Fenix LD01 on the keychain all the time. Fenix LD12 in the backpack I carry to work and school. Cell phone (Galaxy Nexus) has a very nice LED flash that sees regular use as well, but I wouldn't count that as a EDC flashlight since it's a bonus feature.


----------



## WilsonCQB1911 (Mar 16, 2013)

Since you count bag it adds one more. But rarely do I have more than one on my person, although I have done two on occasion. But by your count, two. EDC and a Surefire G2 in my work bag.


----------



## socom1970 (Mar 16, 2013)

Hmmm... I carry 3 lights just on my keychain: lighthound freebie, McGizmo Sapphire, Arc AAA-P. 

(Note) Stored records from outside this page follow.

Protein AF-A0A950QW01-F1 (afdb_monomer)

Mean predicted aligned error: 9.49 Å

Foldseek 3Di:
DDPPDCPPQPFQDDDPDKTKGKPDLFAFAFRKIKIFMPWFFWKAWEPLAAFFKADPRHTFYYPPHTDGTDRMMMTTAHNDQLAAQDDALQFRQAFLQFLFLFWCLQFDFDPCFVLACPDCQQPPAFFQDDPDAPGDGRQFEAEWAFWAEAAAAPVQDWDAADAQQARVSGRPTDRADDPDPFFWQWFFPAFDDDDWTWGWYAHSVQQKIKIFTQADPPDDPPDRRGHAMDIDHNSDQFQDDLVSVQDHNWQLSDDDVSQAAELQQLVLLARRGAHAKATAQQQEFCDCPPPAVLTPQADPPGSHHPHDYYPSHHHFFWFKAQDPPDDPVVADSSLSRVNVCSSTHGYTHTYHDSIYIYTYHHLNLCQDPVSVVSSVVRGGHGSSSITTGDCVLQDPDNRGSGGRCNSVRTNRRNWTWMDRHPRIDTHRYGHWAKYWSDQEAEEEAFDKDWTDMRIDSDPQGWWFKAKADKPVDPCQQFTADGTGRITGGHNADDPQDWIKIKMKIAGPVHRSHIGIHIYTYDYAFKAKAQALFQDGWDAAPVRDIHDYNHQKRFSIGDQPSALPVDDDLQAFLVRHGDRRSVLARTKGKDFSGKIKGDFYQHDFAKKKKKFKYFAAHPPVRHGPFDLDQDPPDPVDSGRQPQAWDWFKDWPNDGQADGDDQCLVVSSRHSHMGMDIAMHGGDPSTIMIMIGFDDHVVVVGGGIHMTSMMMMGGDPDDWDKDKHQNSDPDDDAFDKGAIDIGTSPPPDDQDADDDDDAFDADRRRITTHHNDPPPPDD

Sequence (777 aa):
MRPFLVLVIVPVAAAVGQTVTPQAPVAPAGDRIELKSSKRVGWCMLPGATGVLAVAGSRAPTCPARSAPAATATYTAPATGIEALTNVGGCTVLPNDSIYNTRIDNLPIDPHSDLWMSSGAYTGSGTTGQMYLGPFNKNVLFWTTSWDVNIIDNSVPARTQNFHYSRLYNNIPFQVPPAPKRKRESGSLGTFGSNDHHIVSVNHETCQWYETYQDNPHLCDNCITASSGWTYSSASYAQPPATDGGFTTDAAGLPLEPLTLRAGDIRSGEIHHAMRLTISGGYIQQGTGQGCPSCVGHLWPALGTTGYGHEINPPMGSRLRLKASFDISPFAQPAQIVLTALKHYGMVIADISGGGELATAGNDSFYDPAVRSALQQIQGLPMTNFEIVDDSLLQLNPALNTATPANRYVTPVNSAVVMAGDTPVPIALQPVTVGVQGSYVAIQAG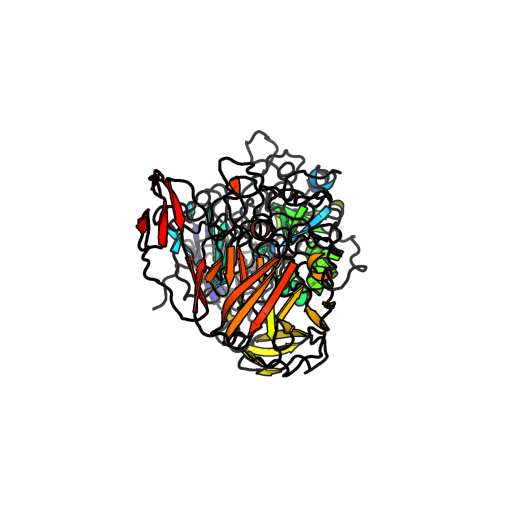MTHTFTAFVNGTSNRAVTWAVNGCSAGEGKCGVVNATTGVYTAPNAIPDGTVLTATVTATSVQHTQAKADIYLDLIPSGVIRIDTGNSSQSYRDSHGNLWLPDIVVQLPSYGAIHDDYPGGDWVYDAHNRPNPDYQLYKTSIYMPNDDIHYGPFIVPNGNYVVTLFTGVGNDQGGNPICNGVFGQWSTYAPFNTFGRGPFHVEAQGQITNHYWDPGVISQYLCFEPVTLRFPARVTDNELYVAFRAWGDDKIGRQYGPYIAGLTVEPDSSKPHWTIDAQQRTVLRPGWAIQFYVTDWYTGLRDPTWSMEGPGSLAPNGVYKAPASMAVTTP

Solvent-accessible surface area (backbone atoms only — not comparable to full-atom values): 40194 Å² total; per-residue (Å²): 132,84,80,86,72,83,77,72,74,72,56,52,78,37,82,90,89,41,43,40,42,56,76,52,69,57,34,37,61,52,34,74,40,48,35,39,36,80,49,66,30,31,32,19,37,41,48,75,38,55,56,48,48,28,41,93,90,37,78,42,38,54,48,92,48,57,34,78,67,36,44,51,36,37,41,31,37,46,70,66,88,59,69,63,64,48,68,55,40,10,21,45,58,49,32,42,20,21,50,47,38,24,67,50,65,62,48,57,69,28,94,55,28,71,52,30,60,61,18,64,51,38,61,32,86,54,58,44,88,49,92,92,74,63,77,29,52,35,22,24,36,37,76,42,51,29,45,42,78,35,61,43,50,88,83,50,66,65,41,70,42,32,33,72,54,16,50,88,48,41,76,43,68,40,57,65,71,60,81,79,85,47,53,37,14,34,40,32,87,84,52,62,70,72,61,66,22,34,34,39,28,37,25,47,83,75,33,38,39,34,36,29,18,44,57,42,80,73,77,46,104,85,45,71,30,19,42,13,36,44,72,49,48,21,56,54,47,74,50,82,64,58,88,49,66,12,42,36,55,28,51,8,33,44,71,65,71,63,20,45,41,47,40,66,35,51,74,71,63,53,49,52,40,19,32,34,26,22,37,38,34,74,42,19,7,18,38,65,78,75,85,36,90,80,22,71,7,40,34,66,80,25,50,16,46,79,25,71,22,50,66,53,24,42,34,22,22,46,34,36,25,39,42,86,83,62,82,53,83,89,50,57,70,57,31,33,28,55,54,49,20,27,29,33,34,14,31,30,33,36,39,69,30,83,45,23,32,39,34,40,25,24,36,64,24,64,69,39,67,65,48,35,51,20,51,59,73,58,44,60,42,54,44,77,51,43,47,32,42,47,53,72,58,31,58,63,42,95,60,38,46,37,37,33,37,71,49,82,55,50,76,33,50,74,25,28,38,37,27,58,47,94,32,77,44,75,47,23,54,36,30,48,30,31,14,43,78,57,59,62,46,34,37,24,27,56,38,72,50,73,55,61,74,39,52,32,60,58,90,74,61,56,48,38,35,45,72,42,78,31,71,78,36,91,77,56,70,28,53,43,39,42,74,70,31,41,30,35,40,32,76,66,61,67,88,92,52,72,43,38,32,31,40,36,42,26,32,71,86,44,75,88,23,49,31,66,26,42,36,41,38,36,56,63,75,67,46,35,35,28,25,28,35,74,80,60,65,49,65,45,83,86,65,49,64,28,37,27,49,65,58,61,47,57,27,39,67,64,79,48,59,38,64,34,39,26,75,78,40,55,33,30,66,82,73,45,80,36,82,56,26,72,45,53,36,21,10,34,39,25,69,40,15,41,49,32,40,41,56,34,36,47,79,63,42,43,26,39,33,36,44,32,32,61,38,34,19,40,99,85,62,47,70,69,31,77,56,61,89,45,76,79,43,101,86,43,100,54,52,80,75,40,58,29,34,14,30,38,30,25,68,82,41,68,53,34,52,57,45,37,61,45,71,78,44,50,25,30,39,39,27,81,37,77,49,79,44,55,31,70,29,83,79,32,55,42,43,39,36,28,33,18,43,66,52,51,69,73,75,58,41,16,5,34,59,36,11,29,40,35,41,33,82,44,84,73,80,63,43,70,48,76,30,49,51,93,54,92,79,78,57,63,54,41,72,50,66,46,45,73,26,54,36,77,64,79,70,84,80,76,87,64,84,85,86,80,87,52,50,69,42,75,82,31,40,35,32,40,39,73,60,82,77,81,75,73,133

Secondary structure (DSSP, 8-state):
-----------EE-TTS-EEEESSSEEETT-EEEEEEEEEE-EEEPTT--SEEEETTEEPPBTTS-PSPEEEEEEE--SS--B-SSEETTEESS-TTBGGGS--TTSPBPTTHHHHHTSHHHH--SEE--TTS--EETTEEEEEE-PPEEEE-TTSPEEE--BSS-GGGTT-EEE-PPTTT---SSS-TT--SSS---EEEEETTTTEEEEEES--S---TTS--BSEEEEEETT--BPPPGGGTT-SSSTTS--SGGG-B-HHHHHHT---S-EEEEEEGGGSBPPTTSS-TT---B-TT-------B-TTSPPBT-EEEE-TTS--TTS-HHHHHHHHHHHHT-EEEEEEESSSEEEEE-GGGGTSHHHHHHHHHTTTEEGGGEEEE-GGGGBS-TTB-BBPTTSSS---TT--EEEETTEEEE-EEE-BEEEES-SEEEEETT-EEE--EEEESSS---EEEEEE--TT-TTSS-EE-TTT-EEE--S---TT--EEEEEEEEESS-TT-EEEEEEEEE-SS-EEEETT--S--EE-TT-PEEBPS-SEE--SS----SS-S-S-TTB-TTS-B-TTGGGGT--EE-TTS-EEEEEEE--SEEEEEEEEEE--B-TTS-BS--SS-----TT-SS-SSSS--EEEEETTEEEEEEE-HHHHTTT-TT-EEEEEEEEEESSSEEEEEEEE-S-GGG------EESEEEEEE--PPPEEEEE-TT-----TT-EEE-EEEEEBS---SPPP---SSSEE-TTSEEE--SS------

Structure (mmCIF, N/CA/C/O backbone):
data_AF-A0A950QW01-F1
#
_entry.id   AF-A0A950QW01-F1
#
loop_
_atom_site.group_PDB
_atom_site.id
_atom_site.type_symbol
_atom_site.label_atom_id
_atom_site.label_alt_id
_atom_site.label_comp_id
_atom_site.label_asym_id
_atom_site.label_entity_id
_atom_site.label_seq_id
_atom_site.pdbx_PDB_ins_code
_atom_site.Cartn_x
_atom_site.Cartn_y
_atom_site.Cartn_z
_atom_site.occupancy
_atom_site.B_iso_or_equiv
_atom_site.auth_seq_id
_atom_site.auth_comp_id
_atom_site.auth_asym_id
_atom_site.auth_atom_id
_atom_site.pdbx_PDB_model_num
ATOM 1 N N . MET A 1 1 ? 5.964 -28.576 12.839 1.00 25.14 1 MET A N 1
ATOM 2 C CA . MET A 1 1 ? 6.313 -27.984 14.150 1.00 25.14 1 MET A CA 1
ATOM 3 C C . MET A 1 1 ? 5.825 -26.547 14.115 1.00 25.14 1 MET A C 1
ATOM 5 O O . MET A 1 1 ? 6.208 -25.846 13.194 1.00 25.14 1 MET A O 1
ATOM 9 N N . ARG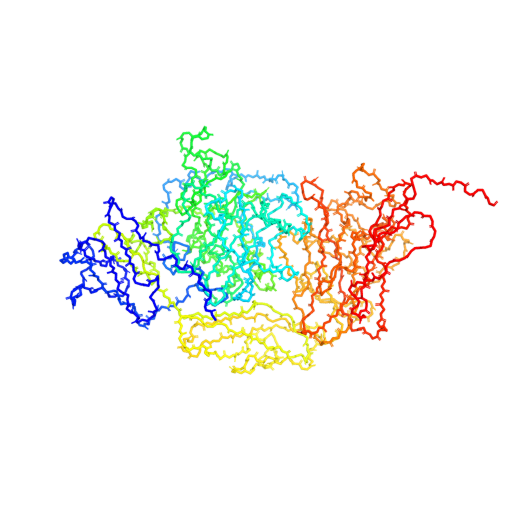 A 1 2 ? 4.902 -26.142 14.998 1.00 21.64 2 ARG A N 1
ATOM 10 C CA . ARG A 1 2 ? 4.420 -24.749 15.044 1.00 21.64 2 ARG A CA 1
ATOM 11 C C . ARG A 1 2 ? 5.584 -23.863 15.512 1.00 21.64 2 ARG A C 1
ATOM 13 O O . ARG A 1 2 ? 6.128 -24.184 16.571 1.00 21.64 2 ARG A O 1
ATOM 20 N N . PRO A 1 3 ? 5.996 -22.813 14.781 1.00 24.28 3 PRO A N 1
ATOM 21 C CA . PRO A 1 3 ? 6.925 -21.852 15.348 1.00 24.28 3 PRO A CA 1
ATOM 22 C C . PRO A 1 3 ? 6.211 -21.170 16.522 1.00 24.28 3 PRO A C 1
ATOM 24 O O . PRO A 1 3 ? 5.054 -20.762 16.416 1.00 24.28 3 PRO A O 1
ATOM 27 N N . PHE A 1 4 ? 6.872 -21.139 17.677 1.00 25.08 4 PHE A N 1
ATOM 28 C CA . PHE A 1 4 ? 6.422 -20.392 18.846 1.00 25.08 4 PHE A CA 1
ATOM 29 C C . PHE A 1 4 ? 6.517 -18.896 18.519 1.00 25.08 4 PHE A C 1
ATOM 31 O O . PHE A 1 4 ? 7.541 -18.268 18.766 1.00 25.08 4 PHE A O 1
ATOM 38 N N . LEU A 1 5 ? 5.458 -18.325 17.947 1.00 29.36 5 LEU A N 1
ATOM 39 C CA . LEU A 1 5 ? 5.234 -16.888 18.013 1.00 29.36 5 LEU A CA 1
ATOM 40 C C . LEU A 1 5 ? 4.626 -16.617 19.392 1.00 29.36 5 LEU A C 1
ATOM 42 O O . LEU A 1 5 ? 3.552 -17.132 19.717 1.00 29.36 5 LEU A O 1
ATOM 46 N N . VAL A 1 6 ? 5.339 -15.867 20.232 1.00 27.89 6 VAL A N 1
ATOM 47 C CA . VAL A 1 6 ? 4.791 -15.346 21.485 1.00 27.89 6 VAL A CA 1
ATOM 48 C C . VAL A 1 6 ? 3.741 -14.317 21.092 1.00 27.89 6 VAL A C 1
ATOM 50 O O . VAL A 1 6 ? 4.031 -13.137 20.932 1.00 27.89 6 VAL A O 1
ATOM 53 N N . LEU A 1 7 ? 2.509 -14.774 20.893 1.00 30.83 7 LEU A N 1
ATOM 54 C CA . LEU A 1 7 ? 1.362 -13.891 20.878 1.00 30.83 7 LEU A CA 1
ATOM 55 C C . LEU A 1 7 ? 1.228 -13.388 22.317 1.00 30.83 7 LEU A C 1
ATOM 57 O O . LEU A 1 7 ? 0.696 -14.084 23.184 1.00 30.83 7 LEU A O 1
ATOM 61 N N . VAL A 1 8 ? 1.855 -12.249 22.610 1.00 31.08 8 VAL A N 1
ATOM 62 C CA . VAL A 1 8 ? 1.817 -11.662 23.946 1.00 31.08 8 VAL A CA 1
ATOM 63 C C . VAL A 1 8 ? 0.351 -11.347 24.220 1.00 31.08 8 VAL A C 1
ATOM 65 O O . VAL A 1 8 ? -0.210 -10.416 23.651 1.00 31.08 8 VAL A O 1
ATOM 68 N N . ILE A 1 9 ? -0.288 -12.142 25.080 1.00 39.25 9 ILE A N 1
ATOM 69 C CA . ILE A 1 9 ? -1.507 -11.720 25.763 1.00 39.25 9 ILE A CA 1
ATOM 70 C C . ILE A 1 9 ? -1.051 -10.540 26.608 1.00 39.25 9 ILE A C 1
ATOM 72 O O . ILE A 1 9 ? -0.506 -10.753 27.687 1.00 39.25 9 ILE A O 1
ATOM 76 N N . VAL A 1 10 ? -1.149 -9.319 26.078 1.00 37.34 10 VAL A N 1
ATOM 77 C CA . VAL A 1 10 ? -0.703 -8.132 26.803 1.00 37.34 10 VAL A CA 1
ATOM 78 C C . VAL A 1 10 ? -1.650 -7.990 27.990 1.00 37.34 10 VAL A C 1
ATOM 80 O O . VAL A 1 10 ? -2.844 -7.753 27.789 1.00 37.34 10 VAL A O 1
ATOM 83 N N . PRO A 1 11 ? -1.176 -8.191 29.232 1.00 40.69 11 PRO A N 1
ATOM 84 C CA . PRO A 1 11 ? -1.996 -7.877 30.380 1.00 40.69 11 PRO A CA 1
ATOM 85 C C . PRO A 1 11 ? -2.322 -6.387 30.314 1.00 40.69 11 PRO A C 1
ATOM 87 O O . PRO A 1 11 ? -1.411 -5.563 30.236 1.00 40.69 11 PRO A O 1
ATOM 90 N N . VAL A 1 12 ? -3.605 -6.027 30.364 1.00 48.03 12 VAL A N 1
ATOM 91 C CA . VAL A 1 12 ? -3.966 -4.615 30.509 1.00 48.03 12 VAL A CA 1
ATOM 92 C C . VAL A 1 12 ? -3.567 -4.219 31.929 1.00 48.03 12 VAL A C 1
ATOM 94 O O . VAL A 1 12 ? -4.184 -4.655 32.908 1.00 48.03 12 VAL A O 1
ATOM 97 N N . ALA A 1 13 ? -2.460 -3.485 32.050 1.00 36.31 13 ALA A N 1
ATOM 98 C CA . ALA A 1 13 ? -1.971 -2.991 33.326 1.00 36.31 13 ALA A CA 1
ATOM 99 C C . ALA A 1 13 ? -2.910 -1.883 33.817 1.00 36.31 13 ALA A C 1
ATOM 101 O O . ALA A 1 13 ? -3.075 -0.852 33.169 1.00 36.31 13 ALA A O 1
ATOM 102 N N . ALA A 1 14 ? -3.547 -2.123 34.959 1.00 40.91 14 ALA A N 1
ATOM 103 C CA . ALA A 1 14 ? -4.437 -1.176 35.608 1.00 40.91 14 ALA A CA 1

Personal EDC: HDS Rotary/AOTH Black Sharkskin belt pouch, Bored SF E2e/Milky gen.1 KL1 MOAL/ti tailcap shroud and LX2 clip.

Work EDC: UK 2AAA eLED pen light, Malkoff MD2/M61HCRI, Malkoff 4th Gen. Wildcat.

Two is one, one is none, a lot is not enough.


----------



## chadvone (Mar 16, 2013)

I have 2 on my person most of the time. Arc P on keys and SC52 in right pocket. This month anyways.

More when I predict darkness.


----------



## f22shift (Mar 16, 2013)

swm v10r in holster
mbi hf on keys
2 is 1.

wifey
sk7 on keys (snuck it on)


----------



## appliancejunk (Mar 16, 2013)

One in every vehicle, one on each key chain, one in my toolbox and one in my front pocket.


----------



## Tomcat! (Mar 16, 2013)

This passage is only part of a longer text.